Collected data entries:
....
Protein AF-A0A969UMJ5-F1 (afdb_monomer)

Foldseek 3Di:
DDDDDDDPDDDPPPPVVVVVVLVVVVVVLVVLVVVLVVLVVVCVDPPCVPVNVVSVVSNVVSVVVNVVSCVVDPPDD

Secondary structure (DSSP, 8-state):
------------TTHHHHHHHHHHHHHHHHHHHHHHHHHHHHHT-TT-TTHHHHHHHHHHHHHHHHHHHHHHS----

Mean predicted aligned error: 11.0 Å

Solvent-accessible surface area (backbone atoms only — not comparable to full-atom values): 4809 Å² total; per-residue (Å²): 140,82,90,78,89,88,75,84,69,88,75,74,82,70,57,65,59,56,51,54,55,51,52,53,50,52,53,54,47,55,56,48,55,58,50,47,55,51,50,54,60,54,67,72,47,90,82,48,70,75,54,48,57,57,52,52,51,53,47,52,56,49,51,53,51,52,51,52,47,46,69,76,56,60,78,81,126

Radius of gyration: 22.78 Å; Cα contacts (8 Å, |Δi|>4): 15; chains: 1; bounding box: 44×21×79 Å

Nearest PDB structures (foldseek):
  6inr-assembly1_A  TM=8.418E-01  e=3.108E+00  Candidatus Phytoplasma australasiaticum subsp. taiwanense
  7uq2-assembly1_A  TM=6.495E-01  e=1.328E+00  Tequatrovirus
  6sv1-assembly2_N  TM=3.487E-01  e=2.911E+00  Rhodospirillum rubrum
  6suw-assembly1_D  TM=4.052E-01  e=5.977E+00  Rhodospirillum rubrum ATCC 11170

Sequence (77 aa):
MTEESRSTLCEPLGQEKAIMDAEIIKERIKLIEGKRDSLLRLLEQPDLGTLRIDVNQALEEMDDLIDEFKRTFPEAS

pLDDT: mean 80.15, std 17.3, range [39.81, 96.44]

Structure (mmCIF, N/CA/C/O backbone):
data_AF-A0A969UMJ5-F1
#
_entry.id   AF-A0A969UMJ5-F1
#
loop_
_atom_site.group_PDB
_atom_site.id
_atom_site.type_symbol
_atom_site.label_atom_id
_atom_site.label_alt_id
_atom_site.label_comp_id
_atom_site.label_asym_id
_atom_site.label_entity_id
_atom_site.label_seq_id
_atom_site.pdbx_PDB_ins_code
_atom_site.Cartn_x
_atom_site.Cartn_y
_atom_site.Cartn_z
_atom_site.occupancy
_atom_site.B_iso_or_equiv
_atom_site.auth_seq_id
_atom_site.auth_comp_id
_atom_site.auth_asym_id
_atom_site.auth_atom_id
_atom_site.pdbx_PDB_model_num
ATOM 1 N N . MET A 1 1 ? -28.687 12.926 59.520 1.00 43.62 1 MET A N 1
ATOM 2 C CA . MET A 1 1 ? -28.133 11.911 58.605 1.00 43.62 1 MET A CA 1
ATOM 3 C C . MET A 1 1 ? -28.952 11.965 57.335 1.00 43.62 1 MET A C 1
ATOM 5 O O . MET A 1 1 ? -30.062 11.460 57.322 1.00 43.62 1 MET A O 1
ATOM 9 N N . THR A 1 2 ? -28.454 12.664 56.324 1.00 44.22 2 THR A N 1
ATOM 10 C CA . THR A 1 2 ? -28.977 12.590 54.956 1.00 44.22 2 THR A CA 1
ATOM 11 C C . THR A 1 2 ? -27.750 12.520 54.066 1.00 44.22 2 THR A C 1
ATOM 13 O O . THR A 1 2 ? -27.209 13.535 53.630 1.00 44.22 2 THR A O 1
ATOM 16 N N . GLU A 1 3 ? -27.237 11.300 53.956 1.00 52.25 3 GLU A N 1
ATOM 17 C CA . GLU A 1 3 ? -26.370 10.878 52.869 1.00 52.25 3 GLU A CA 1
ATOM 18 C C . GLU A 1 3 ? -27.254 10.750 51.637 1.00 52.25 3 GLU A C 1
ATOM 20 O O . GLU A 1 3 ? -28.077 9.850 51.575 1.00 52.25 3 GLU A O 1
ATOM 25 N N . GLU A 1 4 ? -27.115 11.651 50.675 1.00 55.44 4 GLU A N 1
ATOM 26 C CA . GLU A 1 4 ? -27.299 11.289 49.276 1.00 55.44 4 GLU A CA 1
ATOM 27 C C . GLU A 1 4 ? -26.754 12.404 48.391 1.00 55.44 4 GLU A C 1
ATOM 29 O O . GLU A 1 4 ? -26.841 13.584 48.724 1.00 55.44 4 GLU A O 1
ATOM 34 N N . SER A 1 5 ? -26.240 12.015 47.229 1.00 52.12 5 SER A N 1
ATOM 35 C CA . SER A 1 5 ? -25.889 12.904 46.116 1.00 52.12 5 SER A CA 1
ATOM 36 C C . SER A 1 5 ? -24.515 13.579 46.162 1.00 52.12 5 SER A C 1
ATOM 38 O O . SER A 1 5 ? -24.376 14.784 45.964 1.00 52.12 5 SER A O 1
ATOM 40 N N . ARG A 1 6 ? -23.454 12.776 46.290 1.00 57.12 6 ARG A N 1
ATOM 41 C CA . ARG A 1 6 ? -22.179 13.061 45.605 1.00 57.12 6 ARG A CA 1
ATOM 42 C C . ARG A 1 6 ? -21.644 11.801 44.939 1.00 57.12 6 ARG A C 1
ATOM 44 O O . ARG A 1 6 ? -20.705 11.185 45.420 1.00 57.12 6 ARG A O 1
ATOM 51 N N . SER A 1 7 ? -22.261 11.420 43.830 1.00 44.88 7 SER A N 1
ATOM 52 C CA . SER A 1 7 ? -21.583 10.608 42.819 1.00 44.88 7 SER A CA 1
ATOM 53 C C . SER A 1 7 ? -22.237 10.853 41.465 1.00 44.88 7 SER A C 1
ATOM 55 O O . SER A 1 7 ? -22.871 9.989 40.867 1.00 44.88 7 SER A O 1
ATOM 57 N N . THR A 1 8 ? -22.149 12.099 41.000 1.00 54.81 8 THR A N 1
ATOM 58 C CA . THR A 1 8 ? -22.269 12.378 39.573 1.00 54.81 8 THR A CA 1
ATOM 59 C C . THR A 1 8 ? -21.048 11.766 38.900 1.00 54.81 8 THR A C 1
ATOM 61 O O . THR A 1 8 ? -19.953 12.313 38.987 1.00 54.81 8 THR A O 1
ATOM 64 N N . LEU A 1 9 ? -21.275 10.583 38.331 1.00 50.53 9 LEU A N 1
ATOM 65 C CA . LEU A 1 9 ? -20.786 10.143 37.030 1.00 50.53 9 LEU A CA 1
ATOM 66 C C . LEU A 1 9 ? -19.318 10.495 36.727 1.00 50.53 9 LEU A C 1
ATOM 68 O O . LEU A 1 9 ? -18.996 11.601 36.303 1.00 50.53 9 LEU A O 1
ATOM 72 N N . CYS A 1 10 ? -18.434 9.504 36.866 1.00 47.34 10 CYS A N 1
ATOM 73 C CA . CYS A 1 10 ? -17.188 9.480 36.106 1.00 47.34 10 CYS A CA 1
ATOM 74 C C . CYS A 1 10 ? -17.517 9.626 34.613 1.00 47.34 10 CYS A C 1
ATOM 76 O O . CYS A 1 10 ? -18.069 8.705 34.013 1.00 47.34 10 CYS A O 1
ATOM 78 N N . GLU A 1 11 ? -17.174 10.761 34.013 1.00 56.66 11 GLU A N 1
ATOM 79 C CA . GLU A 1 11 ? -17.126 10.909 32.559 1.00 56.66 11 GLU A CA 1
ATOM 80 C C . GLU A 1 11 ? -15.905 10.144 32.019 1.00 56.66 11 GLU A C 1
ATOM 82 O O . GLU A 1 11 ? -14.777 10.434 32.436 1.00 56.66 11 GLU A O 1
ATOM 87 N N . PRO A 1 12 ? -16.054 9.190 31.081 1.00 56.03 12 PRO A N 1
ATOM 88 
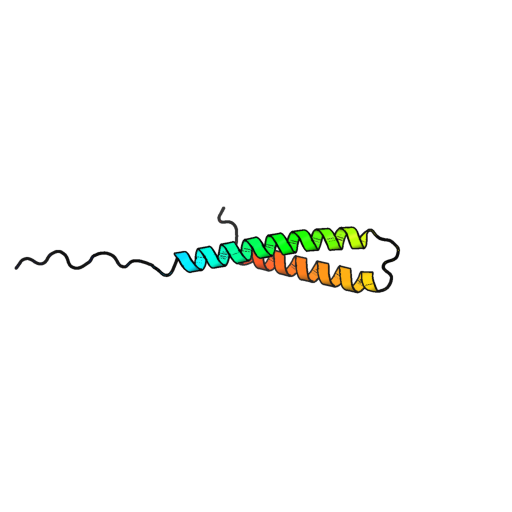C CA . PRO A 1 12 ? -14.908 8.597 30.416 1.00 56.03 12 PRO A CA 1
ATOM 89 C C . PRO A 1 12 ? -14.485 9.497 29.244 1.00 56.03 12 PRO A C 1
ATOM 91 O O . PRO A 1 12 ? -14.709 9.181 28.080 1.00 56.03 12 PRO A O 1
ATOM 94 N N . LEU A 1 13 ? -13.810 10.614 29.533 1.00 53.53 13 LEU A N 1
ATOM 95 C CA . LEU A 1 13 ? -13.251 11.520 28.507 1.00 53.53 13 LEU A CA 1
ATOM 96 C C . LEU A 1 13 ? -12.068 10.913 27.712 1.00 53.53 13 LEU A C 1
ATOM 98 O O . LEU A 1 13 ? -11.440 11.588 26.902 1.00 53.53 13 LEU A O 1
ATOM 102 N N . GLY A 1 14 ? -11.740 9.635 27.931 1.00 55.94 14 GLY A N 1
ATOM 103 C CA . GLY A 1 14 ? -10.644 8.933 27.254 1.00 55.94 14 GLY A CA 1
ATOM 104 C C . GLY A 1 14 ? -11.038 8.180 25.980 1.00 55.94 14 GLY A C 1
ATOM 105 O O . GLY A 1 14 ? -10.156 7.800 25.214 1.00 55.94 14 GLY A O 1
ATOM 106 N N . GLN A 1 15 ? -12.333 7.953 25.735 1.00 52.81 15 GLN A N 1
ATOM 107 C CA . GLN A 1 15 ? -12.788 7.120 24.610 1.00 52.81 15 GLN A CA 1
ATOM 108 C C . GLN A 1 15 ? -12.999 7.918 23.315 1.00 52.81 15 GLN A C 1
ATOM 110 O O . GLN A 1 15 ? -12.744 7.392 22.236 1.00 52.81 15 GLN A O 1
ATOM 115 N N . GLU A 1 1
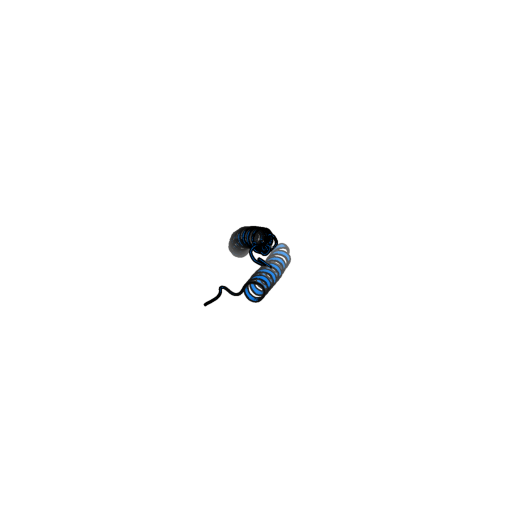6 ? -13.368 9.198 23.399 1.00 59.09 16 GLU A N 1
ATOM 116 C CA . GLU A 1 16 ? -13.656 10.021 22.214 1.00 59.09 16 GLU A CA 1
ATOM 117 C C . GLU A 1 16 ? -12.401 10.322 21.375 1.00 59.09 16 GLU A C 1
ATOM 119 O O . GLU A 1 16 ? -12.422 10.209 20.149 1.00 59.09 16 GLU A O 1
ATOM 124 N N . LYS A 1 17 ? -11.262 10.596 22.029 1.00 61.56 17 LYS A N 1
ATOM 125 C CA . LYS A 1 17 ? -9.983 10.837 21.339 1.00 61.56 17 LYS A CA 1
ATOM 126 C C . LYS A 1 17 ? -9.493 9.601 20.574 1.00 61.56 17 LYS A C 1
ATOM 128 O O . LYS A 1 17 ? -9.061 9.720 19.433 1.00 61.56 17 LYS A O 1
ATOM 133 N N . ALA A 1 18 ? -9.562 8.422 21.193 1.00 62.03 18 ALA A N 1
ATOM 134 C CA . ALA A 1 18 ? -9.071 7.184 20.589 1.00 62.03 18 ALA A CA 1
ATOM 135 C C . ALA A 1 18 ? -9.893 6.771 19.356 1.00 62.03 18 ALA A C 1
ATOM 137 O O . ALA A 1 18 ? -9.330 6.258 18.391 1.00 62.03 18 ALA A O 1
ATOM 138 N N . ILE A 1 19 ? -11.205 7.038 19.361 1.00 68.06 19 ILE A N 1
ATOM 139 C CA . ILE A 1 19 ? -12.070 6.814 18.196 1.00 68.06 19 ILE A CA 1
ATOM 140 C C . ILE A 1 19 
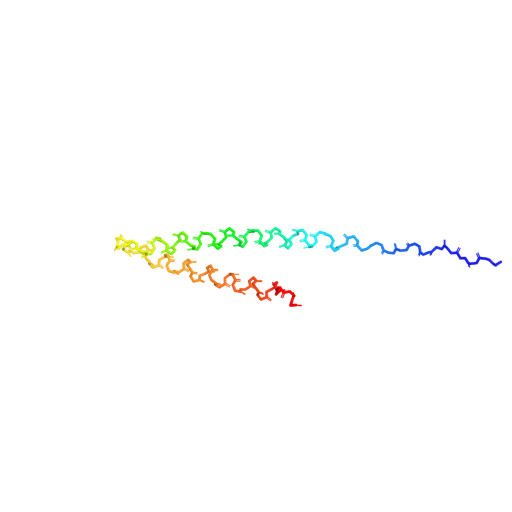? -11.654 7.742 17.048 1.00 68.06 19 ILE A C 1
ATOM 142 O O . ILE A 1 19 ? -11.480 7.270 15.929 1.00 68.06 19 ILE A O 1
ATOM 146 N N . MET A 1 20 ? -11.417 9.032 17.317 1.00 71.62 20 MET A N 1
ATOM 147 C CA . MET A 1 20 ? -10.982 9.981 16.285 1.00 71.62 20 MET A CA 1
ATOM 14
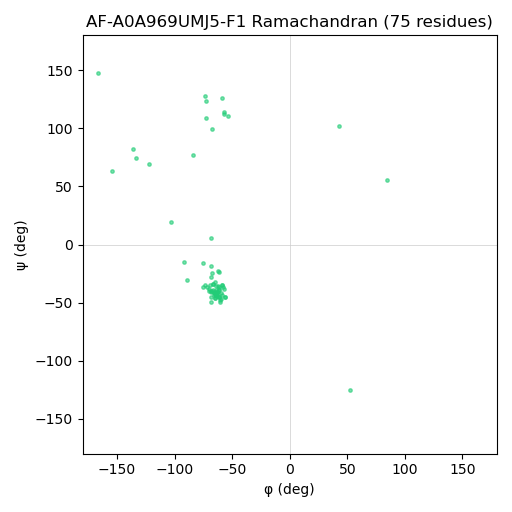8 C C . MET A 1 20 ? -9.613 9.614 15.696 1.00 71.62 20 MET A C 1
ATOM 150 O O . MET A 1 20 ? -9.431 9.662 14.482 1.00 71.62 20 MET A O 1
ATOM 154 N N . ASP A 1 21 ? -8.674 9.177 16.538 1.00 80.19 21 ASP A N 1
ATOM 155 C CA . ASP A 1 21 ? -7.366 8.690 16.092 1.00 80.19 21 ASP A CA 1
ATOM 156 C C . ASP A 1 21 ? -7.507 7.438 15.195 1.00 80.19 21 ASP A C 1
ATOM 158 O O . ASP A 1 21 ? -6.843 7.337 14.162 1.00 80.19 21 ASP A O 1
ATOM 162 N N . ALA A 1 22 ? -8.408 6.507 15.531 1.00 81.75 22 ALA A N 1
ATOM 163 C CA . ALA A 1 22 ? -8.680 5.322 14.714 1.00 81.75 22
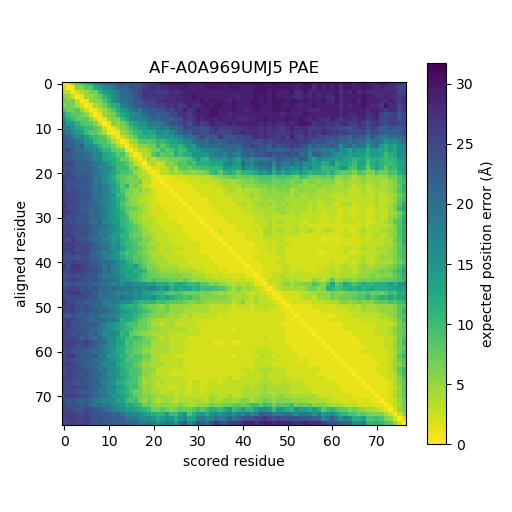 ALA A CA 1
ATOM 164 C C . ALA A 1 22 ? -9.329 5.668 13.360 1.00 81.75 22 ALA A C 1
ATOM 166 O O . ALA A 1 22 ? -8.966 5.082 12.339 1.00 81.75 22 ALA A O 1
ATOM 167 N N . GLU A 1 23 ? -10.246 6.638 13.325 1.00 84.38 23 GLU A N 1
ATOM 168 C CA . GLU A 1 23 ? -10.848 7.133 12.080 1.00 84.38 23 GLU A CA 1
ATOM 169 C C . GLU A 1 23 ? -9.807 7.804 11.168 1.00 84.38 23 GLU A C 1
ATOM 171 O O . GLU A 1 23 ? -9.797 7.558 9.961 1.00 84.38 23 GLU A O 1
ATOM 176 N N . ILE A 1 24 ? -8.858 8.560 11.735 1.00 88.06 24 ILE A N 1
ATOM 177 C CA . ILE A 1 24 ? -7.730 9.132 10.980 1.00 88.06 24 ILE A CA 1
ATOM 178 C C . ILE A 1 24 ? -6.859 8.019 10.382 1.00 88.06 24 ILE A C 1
....
_Your assignment_
Copy out the lines above exactly, beginning at the one that contains "ATOM 154 N N" and ending at the one that contains "ATOM 158 O O".

_Written solution_
ATOM 154 N N . ASP A 1 21 ? -8.674 9.177 16.538 1.00 80.19 21 ASP A N 1
ATOM 155 C CA . ASP A 1 21 ? -7.366 8.690 16.092 1.00 80.19 21 ASP A CA 1
ATOM 156 C C . ASP A 1 21 ? -7.507 7.438 15.195 1.00 80.19 21 ASP A C 1
ATOM 158 O O . ASP A 1 21 ? -6.843 7.337 14.162 1.00 80.19 21 ASP A O 1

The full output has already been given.